I have stated this before but I will throw this out again and as long as I am not overwhelmed everything will be ok but if anyone wants to learn I can show them just about all aspects of building a fishing rod, I have been building for 20 yrs and have built rods for a local tackle store years ago. I am in Niceville and should be able to show anyone the basics in a short period of time. (less than an hour) and answer any questions that you have after that you will find that you can find get very into making thing as simple or as detailed as you want.
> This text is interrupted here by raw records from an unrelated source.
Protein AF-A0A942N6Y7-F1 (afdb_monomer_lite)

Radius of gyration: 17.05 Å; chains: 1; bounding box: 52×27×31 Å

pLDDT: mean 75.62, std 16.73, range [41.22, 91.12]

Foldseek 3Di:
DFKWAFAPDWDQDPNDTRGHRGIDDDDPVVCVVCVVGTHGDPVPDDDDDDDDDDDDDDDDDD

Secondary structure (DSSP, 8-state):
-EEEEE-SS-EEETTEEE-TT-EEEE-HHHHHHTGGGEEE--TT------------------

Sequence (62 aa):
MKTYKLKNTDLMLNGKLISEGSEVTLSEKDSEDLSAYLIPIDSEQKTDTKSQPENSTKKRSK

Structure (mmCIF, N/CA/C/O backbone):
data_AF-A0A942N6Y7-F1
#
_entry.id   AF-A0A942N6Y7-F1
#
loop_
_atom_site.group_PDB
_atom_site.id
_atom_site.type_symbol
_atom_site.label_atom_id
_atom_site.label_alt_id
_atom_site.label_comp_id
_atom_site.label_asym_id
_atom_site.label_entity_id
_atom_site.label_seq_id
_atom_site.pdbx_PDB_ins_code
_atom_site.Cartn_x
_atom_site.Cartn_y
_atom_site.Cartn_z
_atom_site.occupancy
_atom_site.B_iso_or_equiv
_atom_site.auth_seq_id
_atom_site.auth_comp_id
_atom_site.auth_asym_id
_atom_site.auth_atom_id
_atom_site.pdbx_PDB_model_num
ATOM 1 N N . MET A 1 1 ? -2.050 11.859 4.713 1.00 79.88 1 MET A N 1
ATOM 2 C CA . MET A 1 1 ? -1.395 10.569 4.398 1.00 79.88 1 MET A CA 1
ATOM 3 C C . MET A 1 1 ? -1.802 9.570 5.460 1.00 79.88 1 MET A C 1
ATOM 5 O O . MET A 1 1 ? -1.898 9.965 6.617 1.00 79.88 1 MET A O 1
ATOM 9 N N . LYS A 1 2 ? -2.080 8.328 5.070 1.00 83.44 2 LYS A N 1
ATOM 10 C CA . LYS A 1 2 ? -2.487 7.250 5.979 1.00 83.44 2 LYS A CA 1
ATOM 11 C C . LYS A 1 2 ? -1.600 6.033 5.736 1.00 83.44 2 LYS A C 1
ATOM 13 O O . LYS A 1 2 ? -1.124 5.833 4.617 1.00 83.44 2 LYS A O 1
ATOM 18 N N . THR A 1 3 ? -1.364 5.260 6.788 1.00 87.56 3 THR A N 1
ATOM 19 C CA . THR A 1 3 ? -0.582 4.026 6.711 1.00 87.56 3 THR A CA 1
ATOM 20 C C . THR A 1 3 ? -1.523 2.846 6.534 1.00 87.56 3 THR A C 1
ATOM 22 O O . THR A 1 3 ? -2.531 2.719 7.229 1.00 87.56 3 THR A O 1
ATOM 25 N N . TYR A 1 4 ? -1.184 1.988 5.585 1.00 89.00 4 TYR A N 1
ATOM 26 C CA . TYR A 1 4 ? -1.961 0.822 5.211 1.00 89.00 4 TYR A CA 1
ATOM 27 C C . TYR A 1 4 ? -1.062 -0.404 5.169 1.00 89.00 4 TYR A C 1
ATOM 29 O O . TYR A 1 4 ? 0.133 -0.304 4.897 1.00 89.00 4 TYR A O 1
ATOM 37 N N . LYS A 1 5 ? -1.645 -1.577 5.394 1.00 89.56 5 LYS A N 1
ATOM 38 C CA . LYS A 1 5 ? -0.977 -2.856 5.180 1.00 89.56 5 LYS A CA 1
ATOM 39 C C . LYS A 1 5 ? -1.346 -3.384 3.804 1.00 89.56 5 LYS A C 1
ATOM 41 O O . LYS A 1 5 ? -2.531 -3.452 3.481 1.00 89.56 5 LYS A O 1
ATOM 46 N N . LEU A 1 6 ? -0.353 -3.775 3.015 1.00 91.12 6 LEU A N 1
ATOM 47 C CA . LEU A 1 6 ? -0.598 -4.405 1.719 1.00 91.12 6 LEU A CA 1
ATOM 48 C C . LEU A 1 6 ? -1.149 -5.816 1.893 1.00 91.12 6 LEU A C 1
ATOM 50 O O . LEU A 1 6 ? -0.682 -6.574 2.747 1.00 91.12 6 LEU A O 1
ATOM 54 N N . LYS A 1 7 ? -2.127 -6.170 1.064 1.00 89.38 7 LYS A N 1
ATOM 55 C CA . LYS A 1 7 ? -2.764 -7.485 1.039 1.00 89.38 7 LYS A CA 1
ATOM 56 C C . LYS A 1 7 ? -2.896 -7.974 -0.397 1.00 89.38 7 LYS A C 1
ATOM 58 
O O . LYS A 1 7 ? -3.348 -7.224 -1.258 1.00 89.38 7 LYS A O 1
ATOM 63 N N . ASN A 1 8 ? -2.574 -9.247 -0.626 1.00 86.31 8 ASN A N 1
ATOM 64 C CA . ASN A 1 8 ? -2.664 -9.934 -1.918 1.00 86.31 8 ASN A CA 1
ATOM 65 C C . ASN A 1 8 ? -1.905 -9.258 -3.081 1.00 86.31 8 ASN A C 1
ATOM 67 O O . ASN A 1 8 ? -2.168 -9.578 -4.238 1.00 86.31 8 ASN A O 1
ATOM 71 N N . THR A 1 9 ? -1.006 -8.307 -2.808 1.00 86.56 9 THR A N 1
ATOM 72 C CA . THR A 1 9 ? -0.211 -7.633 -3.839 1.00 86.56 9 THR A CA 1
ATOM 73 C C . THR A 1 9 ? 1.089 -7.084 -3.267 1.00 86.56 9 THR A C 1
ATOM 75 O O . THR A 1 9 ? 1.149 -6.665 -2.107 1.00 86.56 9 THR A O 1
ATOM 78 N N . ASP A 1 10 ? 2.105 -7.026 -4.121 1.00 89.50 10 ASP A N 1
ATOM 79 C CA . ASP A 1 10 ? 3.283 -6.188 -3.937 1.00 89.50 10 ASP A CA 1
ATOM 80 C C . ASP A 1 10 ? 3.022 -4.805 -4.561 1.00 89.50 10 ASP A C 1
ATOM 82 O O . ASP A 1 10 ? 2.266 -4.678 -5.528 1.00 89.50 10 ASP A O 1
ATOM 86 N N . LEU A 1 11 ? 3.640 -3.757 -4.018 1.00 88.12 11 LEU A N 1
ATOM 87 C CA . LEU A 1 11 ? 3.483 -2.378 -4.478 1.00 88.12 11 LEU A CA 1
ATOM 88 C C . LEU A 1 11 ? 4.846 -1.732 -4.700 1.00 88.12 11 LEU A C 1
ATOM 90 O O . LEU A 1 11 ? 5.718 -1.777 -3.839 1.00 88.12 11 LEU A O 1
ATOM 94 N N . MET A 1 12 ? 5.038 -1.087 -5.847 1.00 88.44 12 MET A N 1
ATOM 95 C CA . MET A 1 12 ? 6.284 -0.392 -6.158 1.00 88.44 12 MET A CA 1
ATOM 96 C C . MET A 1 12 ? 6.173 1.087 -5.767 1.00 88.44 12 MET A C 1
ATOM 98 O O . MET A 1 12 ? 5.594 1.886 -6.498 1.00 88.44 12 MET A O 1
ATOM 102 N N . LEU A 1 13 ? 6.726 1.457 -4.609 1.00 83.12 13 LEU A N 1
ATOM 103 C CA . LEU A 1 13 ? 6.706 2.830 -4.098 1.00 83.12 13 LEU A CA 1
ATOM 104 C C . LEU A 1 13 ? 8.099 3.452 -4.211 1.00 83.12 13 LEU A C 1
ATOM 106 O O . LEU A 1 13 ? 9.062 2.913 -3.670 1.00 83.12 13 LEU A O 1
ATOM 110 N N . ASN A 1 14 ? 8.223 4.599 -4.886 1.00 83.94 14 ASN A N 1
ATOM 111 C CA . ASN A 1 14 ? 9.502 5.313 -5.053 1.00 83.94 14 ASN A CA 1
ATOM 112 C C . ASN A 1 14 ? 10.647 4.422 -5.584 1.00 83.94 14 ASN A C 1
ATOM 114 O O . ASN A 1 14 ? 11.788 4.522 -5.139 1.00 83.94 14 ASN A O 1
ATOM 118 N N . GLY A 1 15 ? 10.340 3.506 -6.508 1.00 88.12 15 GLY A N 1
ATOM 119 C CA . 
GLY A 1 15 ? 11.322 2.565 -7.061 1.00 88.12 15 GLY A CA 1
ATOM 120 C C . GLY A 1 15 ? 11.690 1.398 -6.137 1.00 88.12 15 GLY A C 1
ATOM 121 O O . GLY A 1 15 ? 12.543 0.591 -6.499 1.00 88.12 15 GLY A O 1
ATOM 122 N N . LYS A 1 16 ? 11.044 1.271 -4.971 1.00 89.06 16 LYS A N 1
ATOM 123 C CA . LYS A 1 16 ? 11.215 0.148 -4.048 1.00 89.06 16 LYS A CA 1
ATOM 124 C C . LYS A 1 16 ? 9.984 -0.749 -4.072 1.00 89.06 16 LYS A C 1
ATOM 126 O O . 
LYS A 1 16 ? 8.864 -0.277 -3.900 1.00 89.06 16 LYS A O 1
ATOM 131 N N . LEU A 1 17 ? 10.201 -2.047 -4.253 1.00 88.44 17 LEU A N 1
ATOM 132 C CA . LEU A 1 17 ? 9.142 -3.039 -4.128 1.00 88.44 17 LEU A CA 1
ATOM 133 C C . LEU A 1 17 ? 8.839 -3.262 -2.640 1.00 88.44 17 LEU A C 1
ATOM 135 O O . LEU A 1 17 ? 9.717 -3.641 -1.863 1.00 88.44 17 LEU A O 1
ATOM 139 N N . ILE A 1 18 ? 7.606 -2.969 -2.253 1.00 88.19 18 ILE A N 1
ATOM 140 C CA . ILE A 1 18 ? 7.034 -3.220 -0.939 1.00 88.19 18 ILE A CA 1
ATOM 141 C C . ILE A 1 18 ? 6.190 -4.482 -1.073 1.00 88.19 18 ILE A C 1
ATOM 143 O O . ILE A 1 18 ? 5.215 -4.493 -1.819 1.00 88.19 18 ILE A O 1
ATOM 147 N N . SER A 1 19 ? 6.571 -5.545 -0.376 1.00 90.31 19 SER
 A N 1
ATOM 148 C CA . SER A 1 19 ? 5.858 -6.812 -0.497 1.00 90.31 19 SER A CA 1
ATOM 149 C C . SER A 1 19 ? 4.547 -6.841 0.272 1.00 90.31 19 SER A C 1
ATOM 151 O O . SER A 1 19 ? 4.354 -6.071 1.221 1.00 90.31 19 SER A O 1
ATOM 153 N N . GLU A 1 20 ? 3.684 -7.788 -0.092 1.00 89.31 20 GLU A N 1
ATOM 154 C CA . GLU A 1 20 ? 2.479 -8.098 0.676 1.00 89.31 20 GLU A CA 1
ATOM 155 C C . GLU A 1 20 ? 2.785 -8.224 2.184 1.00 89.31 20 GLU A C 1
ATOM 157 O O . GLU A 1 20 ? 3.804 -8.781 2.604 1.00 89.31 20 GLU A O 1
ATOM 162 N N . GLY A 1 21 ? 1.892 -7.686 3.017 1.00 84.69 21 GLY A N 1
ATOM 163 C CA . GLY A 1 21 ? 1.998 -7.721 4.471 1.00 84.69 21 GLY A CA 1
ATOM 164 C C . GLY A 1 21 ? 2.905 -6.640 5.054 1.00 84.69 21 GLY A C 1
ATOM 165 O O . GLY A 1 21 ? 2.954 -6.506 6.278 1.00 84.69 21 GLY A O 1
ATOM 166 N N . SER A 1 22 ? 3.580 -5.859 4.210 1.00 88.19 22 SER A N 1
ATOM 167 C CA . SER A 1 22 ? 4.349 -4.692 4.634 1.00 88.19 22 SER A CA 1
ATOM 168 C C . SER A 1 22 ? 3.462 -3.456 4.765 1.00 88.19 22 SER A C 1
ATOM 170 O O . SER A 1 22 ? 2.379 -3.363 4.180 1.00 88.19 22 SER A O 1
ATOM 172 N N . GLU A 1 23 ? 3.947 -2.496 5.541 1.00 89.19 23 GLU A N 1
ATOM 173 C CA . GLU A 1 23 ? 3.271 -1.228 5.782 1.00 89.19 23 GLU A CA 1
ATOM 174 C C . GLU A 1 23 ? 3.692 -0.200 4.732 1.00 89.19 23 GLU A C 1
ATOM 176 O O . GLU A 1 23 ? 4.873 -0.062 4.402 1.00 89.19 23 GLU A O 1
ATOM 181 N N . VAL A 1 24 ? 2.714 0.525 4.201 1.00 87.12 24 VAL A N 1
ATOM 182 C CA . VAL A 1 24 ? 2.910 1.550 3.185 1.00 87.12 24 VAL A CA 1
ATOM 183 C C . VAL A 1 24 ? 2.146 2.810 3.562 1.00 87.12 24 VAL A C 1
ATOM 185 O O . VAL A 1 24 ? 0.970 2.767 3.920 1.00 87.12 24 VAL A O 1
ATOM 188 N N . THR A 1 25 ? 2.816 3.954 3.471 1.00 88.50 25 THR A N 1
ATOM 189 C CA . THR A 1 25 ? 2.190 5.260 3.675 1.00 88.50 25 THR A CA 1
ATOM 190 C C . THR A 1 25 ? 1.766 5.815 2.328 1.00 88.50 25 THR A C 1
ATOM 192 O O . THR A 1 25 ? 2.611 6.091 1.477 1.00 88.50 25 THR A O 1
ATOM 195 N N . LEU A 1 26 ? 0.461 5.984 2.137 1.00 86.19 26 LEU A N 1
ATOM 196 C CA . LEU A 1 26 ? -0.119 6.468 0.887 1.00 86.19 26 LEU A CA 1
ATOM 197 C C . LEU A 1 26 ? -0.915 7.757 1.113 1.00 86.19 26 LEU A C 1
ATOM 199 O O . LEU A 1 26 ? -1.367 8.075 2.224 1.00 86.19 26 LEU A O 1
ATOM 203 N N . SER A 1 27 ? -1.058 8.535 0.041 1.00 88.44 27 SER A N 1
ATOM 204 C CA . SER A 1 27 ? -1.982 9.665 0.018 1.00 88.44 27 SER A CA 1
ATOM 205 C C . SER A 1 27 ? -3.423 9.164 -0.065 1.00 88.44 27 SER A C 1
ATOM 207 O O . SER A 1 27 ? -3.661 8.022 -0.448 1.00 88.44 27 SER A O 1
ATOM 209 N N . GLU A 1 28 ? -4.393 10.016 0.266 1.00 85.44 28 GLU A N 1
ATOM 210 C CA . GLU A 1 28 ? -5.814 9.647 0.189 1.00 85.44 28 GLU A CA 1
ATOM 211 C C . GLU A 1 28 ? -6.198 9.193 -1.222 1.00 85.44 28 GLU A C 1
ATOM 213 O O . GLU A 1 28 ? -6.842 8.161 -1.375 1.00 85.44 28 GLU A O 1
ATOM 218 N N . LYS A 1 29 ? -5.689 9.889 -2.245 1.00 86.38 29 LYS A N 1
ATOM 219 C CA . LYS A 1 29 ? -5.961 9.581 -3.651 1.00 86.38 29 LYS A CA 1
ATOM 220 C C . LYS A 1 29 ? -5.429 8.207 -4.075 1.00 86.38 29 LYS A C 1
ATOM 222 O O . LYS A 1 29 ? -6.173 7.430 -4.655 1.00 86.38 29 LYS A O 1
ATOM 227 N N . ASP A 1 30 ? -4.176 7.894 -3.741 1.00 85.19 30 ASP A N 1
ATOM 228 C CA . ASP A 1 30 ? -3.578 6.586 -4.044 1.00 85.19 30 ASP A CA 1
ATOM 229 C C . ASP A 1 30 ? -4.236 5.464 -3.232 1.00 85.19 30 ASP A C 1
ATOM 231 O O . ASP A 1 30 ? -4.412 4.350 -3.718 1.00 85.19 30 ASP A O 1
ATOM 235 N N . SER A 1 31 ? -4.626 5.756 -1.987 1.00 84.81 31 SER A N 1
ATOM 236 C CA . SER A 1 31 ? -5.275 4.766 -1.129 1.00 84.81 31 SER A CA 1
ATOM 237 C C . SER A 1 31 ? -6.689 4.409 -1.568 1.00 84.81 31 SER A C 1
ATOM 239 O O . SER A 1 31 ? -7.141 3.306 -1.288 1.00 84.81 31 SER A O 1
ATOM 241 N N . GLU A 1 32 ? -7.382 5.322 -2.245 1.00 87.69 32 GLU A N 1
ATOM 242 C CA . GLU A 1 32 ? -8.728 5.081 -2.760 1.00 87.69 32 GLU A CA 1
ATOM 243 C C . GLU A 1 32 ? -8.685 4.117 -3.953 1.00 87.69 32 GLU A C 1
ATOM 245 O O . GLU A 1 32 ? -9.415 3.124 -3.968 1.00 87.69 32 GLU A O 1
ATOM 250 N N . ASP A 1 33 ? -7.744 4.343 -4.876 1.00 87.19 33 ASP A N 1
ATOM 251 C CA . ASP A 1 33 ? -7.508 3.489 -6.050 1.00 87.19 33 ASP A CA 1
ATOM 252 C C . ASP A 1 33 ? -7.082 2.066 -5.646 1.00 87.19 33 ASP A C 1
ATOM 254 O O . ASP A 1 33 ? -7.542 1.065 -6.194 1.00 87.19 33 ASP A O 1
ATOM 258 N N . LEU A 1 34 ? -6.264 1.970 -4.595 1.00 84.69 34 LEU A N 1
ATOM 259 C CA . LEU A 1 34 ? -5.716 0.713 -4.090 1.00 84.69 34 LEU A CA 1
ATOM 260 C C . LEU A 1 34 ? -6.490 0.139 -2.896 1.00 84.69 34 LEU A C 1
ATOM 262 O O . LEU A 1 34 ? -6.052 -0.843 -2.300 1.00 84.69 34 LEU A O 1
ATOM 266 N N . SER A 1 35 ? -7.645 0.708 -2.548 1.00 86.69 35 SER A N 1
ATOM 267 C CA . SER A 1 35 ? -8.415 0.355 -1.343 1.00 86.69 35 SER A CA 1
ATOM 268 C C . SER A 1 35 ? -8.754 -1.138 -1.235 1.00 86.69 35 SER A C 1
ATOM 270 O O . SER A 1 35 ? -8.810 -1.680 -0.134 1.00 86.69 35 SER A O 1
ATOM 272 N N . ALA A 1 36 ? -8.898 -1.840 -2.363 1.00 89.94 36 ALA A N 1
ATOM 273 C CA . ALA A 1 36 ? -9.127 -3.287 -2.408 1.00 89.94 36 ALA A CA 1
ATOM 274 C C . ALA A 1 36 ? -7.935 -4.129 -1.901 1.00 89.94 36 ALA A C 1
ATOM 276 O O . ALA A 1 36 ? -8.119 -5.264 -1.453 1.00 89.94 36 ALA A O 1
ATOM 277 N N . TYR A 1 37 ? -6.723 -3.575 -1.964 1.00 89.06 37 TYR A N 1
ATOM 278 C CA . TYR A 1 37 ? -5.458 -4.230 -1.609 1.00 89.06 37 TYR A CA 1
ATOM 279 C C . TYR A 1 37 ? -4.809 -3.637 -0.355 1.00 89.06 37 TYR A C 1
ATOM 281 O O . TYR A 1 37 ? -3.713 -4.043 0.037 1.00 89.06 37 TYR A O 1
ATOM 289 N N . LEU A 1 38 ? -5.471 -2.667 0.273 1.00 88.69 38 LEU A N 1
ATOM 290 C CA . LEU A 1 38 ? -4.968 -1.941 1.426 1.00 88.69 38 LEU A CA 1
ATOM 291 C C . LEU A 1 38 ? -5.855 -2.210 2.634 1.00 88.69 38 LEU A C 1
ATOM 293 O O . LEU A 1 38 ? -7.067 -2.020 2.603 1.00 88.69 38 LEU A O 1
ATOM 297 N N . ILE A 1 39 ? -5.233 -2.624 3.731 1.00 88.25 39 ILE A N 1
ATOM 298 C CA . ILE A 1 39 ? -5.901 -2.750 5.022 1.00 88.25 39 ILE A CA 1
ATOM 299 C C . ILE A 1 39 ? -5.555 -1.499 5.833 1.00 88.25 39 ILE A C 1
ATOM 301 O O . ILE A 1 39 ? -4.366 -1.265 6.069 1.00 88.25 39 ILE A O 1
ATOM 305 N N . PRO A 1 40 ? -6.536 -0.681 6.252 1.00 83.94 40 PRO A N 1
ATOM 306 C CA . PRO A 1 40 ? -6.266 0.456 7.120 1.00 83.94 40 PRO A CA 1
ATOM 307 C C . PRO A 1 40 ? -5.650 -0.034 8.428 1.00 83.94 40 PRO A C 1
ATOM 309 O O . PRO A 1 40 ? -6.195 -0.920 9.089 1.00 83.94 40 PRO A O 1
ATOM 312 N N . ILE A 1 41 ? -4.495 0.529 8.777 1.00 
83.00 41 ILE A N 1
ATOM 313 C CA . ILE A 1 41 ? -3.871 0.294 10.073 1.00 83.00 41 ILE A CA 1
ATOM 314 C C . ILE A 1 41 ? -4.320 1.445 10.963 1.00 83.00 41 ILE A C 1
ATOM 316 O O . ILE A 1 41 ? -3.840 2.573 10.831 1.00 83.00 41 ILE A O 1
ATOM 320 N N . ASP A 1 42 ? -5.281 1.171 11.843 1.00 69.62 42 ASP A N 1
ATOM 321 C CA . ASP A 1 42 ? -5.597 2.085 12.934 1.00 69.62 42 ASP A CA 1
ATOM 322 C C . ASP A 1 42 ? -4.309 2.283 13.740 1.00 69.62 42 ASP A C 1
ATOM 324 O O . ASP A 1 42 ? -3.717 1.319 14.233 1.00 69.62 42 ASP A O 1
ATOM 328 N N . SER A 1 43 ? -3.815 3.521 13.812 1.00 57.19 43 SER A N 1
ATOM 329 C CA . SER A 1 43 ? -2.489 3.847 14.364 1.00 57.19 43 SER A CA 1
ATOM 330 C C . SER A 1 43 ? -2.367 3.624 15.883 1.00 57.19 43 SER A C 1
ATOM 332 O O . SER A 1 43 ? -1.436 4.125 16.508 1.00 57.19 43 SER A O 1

If anyone is interested PM me and we can work set up something. 

Somebody Pm me and asked how much I charge, I may have mislead in some way that I would charge for this, No fee for good company and appreciative advice. and sorry if anyone thinks that I would want to get paid for help within our own.


----------



## billfishhead (Jan 15, 2008)

three or four people throughout the years

Dale Clemens wrote a few fine books on rodbuilding,,,,, i never met

Harvey from the old destin Fishing Hole

Al Clark helped 

and the best ive ever known was Joy Dunlap,,,,,,a master weaver and builder

all rodbuilders of the highest regard in the field and i owe them all a thanks for putting up for me for years


----------



## Ez2cDave (Feb 7, 2015)

Youtube & lots of practice !!!


----------